Copy the listing below line for line, from its opening line to the one with "IPR045851 AMP-binding enzyme", both included; stop there.

----------

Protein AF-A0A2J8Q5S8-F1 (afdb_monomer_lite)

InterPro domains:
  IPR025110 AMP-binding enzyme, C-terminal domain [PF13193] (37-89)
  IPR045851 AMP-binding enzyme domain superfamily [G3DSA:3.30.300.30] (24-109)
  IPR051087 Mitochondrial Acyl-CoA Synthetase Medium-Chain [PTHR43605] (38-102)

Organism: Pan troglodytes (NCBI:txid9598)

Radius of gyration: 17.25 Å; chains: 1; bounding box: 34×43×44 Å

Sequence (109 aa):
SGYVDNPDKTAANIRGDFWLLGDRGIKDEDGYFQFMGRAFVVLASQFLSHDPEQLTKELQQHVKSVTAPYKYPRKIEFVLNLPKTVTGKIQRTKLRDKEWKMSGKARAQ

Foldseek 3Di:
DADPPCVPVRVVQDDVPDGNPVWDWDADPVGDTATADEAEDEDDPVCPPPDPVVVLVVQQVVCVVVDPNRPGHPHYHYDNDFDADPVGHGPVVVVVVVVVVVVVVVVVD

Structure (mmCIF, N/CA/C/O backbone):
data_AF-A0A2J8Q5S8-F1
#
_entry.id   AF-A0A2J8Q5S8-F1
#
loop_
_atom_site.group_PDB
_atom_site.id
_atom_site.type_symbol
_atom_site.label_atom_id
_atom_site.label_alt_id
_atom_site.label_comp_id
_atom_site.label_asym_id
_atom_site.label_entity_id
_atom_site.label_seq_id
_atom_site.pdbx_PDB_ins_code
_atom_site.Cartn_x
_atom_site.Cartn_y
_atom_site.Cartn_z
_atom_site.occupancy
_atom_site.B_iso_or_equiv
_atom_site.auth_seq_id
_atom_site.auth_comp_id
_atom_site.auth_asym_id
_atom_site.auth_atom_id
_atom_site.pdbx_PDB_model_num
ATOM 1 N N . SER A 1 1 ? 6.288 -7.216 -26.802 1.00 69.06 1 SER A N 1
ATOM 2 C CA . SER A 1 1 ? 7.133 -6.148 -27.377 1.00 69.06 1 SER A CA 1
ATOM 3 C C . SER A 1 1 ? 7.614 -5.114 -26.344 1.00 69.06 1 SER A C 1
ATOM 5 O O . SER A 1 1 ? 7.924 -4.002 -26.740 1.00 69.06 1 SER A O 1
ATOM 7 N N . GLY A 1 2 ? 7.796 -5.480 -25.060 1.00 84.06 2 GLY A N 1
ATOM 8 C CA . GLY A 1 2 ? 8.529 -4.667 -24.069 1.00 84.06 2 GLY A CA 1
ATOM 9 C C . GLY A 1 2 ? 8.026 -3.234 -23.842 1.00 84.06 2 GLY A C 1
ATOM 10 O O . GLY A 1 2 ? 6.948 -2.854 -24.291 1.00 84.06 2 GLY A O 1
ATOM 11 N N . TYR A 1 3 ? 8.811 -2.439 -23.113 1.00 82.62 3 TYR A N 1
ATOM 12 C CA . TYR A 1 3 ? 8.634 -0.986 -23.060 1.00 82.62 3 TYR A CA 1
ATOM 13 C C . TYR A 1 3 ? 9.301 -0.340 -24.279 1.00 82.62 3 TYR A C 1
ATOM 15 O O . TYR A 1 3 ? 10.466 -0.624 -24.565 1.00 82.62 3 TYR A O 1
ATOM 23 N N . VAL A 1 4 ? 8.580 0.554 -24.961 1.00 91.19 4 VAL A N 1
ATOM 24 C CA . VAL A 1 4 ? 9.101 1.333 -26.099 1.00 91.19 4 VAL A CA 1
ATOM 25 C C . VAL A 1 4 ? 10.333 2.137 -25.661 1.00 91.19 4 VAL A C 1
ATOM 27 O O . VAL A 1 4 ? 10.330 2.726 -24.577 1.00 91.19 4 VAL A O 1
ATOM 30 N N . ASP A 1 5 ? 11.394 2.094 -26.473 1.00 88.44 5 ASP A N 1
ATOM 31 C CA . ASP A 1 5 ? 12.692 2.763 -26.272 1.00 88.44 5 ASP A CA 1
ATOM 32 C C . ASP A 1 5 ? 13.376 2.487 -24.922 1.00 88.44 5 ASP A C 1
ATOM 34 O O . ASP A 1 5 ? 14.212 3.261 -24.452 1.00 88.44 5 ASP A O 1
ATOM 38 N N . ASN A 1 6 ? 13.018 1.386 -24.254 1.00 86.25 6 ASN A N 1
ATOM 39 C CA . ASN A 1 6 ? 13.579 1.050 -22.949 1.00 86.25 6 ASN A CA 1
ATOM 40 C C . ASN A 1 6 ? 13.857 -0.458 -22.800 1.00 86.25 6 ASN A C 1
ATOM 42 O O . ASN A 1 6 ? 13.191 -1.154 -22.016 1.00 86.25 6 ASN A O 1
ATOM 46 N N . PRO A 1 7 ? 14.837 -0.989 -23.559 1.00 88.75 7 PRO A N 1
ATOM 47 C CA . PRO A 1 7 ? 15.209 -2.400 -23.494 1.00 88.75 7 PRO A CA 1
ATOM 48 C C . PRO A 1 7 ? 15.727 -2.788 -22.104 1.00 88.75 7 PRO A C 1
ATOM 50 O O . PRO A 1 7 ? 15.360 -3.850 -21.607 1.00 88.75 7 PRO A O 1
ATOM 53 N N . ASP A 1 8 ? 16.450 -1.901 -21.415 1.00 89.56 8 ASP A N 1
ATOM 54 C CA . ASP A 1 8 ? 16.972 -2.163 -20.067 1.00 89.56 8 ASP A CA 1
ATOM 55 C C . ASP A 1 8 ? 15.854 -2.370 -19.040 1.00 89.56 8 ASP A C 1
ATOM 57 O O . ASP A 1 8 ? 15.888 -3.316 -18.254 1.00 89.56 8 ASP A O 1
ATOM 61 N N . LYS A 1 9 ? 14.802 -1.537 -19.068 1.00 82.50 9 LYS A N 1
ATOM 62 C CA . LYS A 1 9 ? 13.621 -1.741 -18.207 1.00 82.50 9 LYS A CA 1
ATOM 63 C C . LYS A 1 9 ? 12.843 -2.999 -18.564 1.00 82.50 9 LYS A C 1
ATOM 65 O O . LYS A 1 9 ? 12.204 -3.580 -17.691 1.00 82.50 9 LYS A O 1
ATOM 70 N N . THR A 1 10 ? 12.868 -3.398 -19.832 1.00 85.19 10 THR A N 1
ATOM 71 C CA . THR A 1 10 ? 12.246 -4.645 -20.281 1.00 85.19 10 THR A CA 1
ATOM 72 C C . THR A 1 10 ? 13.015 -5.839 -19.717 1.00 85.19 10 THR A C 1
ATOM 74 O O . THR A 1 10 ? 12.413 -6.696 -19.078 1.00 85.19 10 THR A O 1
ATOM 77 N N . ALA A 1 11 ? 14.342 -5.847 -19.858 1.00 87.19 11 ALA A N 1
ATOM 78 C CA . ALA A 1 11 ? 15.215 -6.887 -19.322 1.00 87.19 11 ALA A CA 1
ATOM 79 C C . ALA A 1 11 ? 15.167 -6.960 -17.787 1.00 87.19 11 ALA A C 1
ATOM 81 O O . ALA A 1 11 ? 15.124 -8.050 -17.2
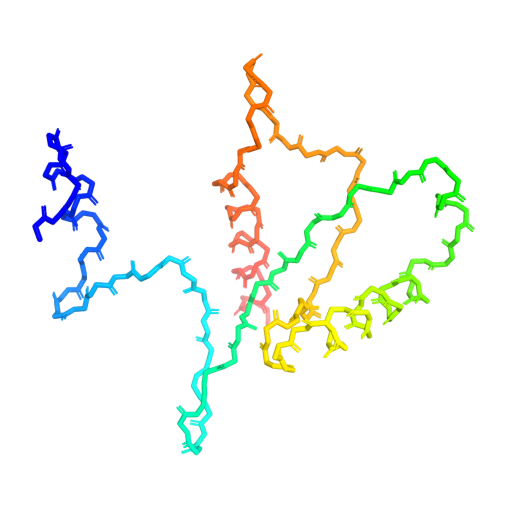26 1.00 87.19 11 ALA A O 1
ATOM 82 N N . ALA A 1 12 ? 15.084 -5.818 -17.096 1.00 86.06 12 ALA A N 1
ATOM 83 C CA . ALA A 1 12 ? 15.006 -5.762 -15.633 1.00 86.06 12 ALA A CA 1
ATOM 84 C C . ALA A 1 12 ? 13.763 -6.458 -15.042 1.00 86.06 12 ALA A C 1
ATOM 86 O O . ALA A 1 12 ? 13.774 -6.848 -13.871 1.00 86.06 12 ALA A O 1
ATOM 87 N N . ASN A 1 13 ? 12.696 -6.614 -15.832 1.00 84.56 13 ASN A N 1
ATOM 88 C CA . ASN A 1 13 ? 11.487 -7.325 -15.424 1.00 84.56 13 ASN A CA 1
ATOM 89 C C . ASN A 1 13 ? 11.529 -8.824 -15.752 1.00 84.56 13 ASN A C 1
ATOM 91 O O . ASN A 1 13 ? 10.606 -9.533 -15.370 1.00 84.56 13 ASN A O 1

----------

ANSWER TO THE EXERCISE
Protein AF-A0A2J8Q5S8-F1 (afdb_monomer_lite)

InterPro domains:
  IPR025110 AMP-binding enzyme, C-terminal domain [PF13193] (37-89)
  IPR045851 AMP-binding enzyme domain superfamily [G3DSA:3.30.300.30] (24-109)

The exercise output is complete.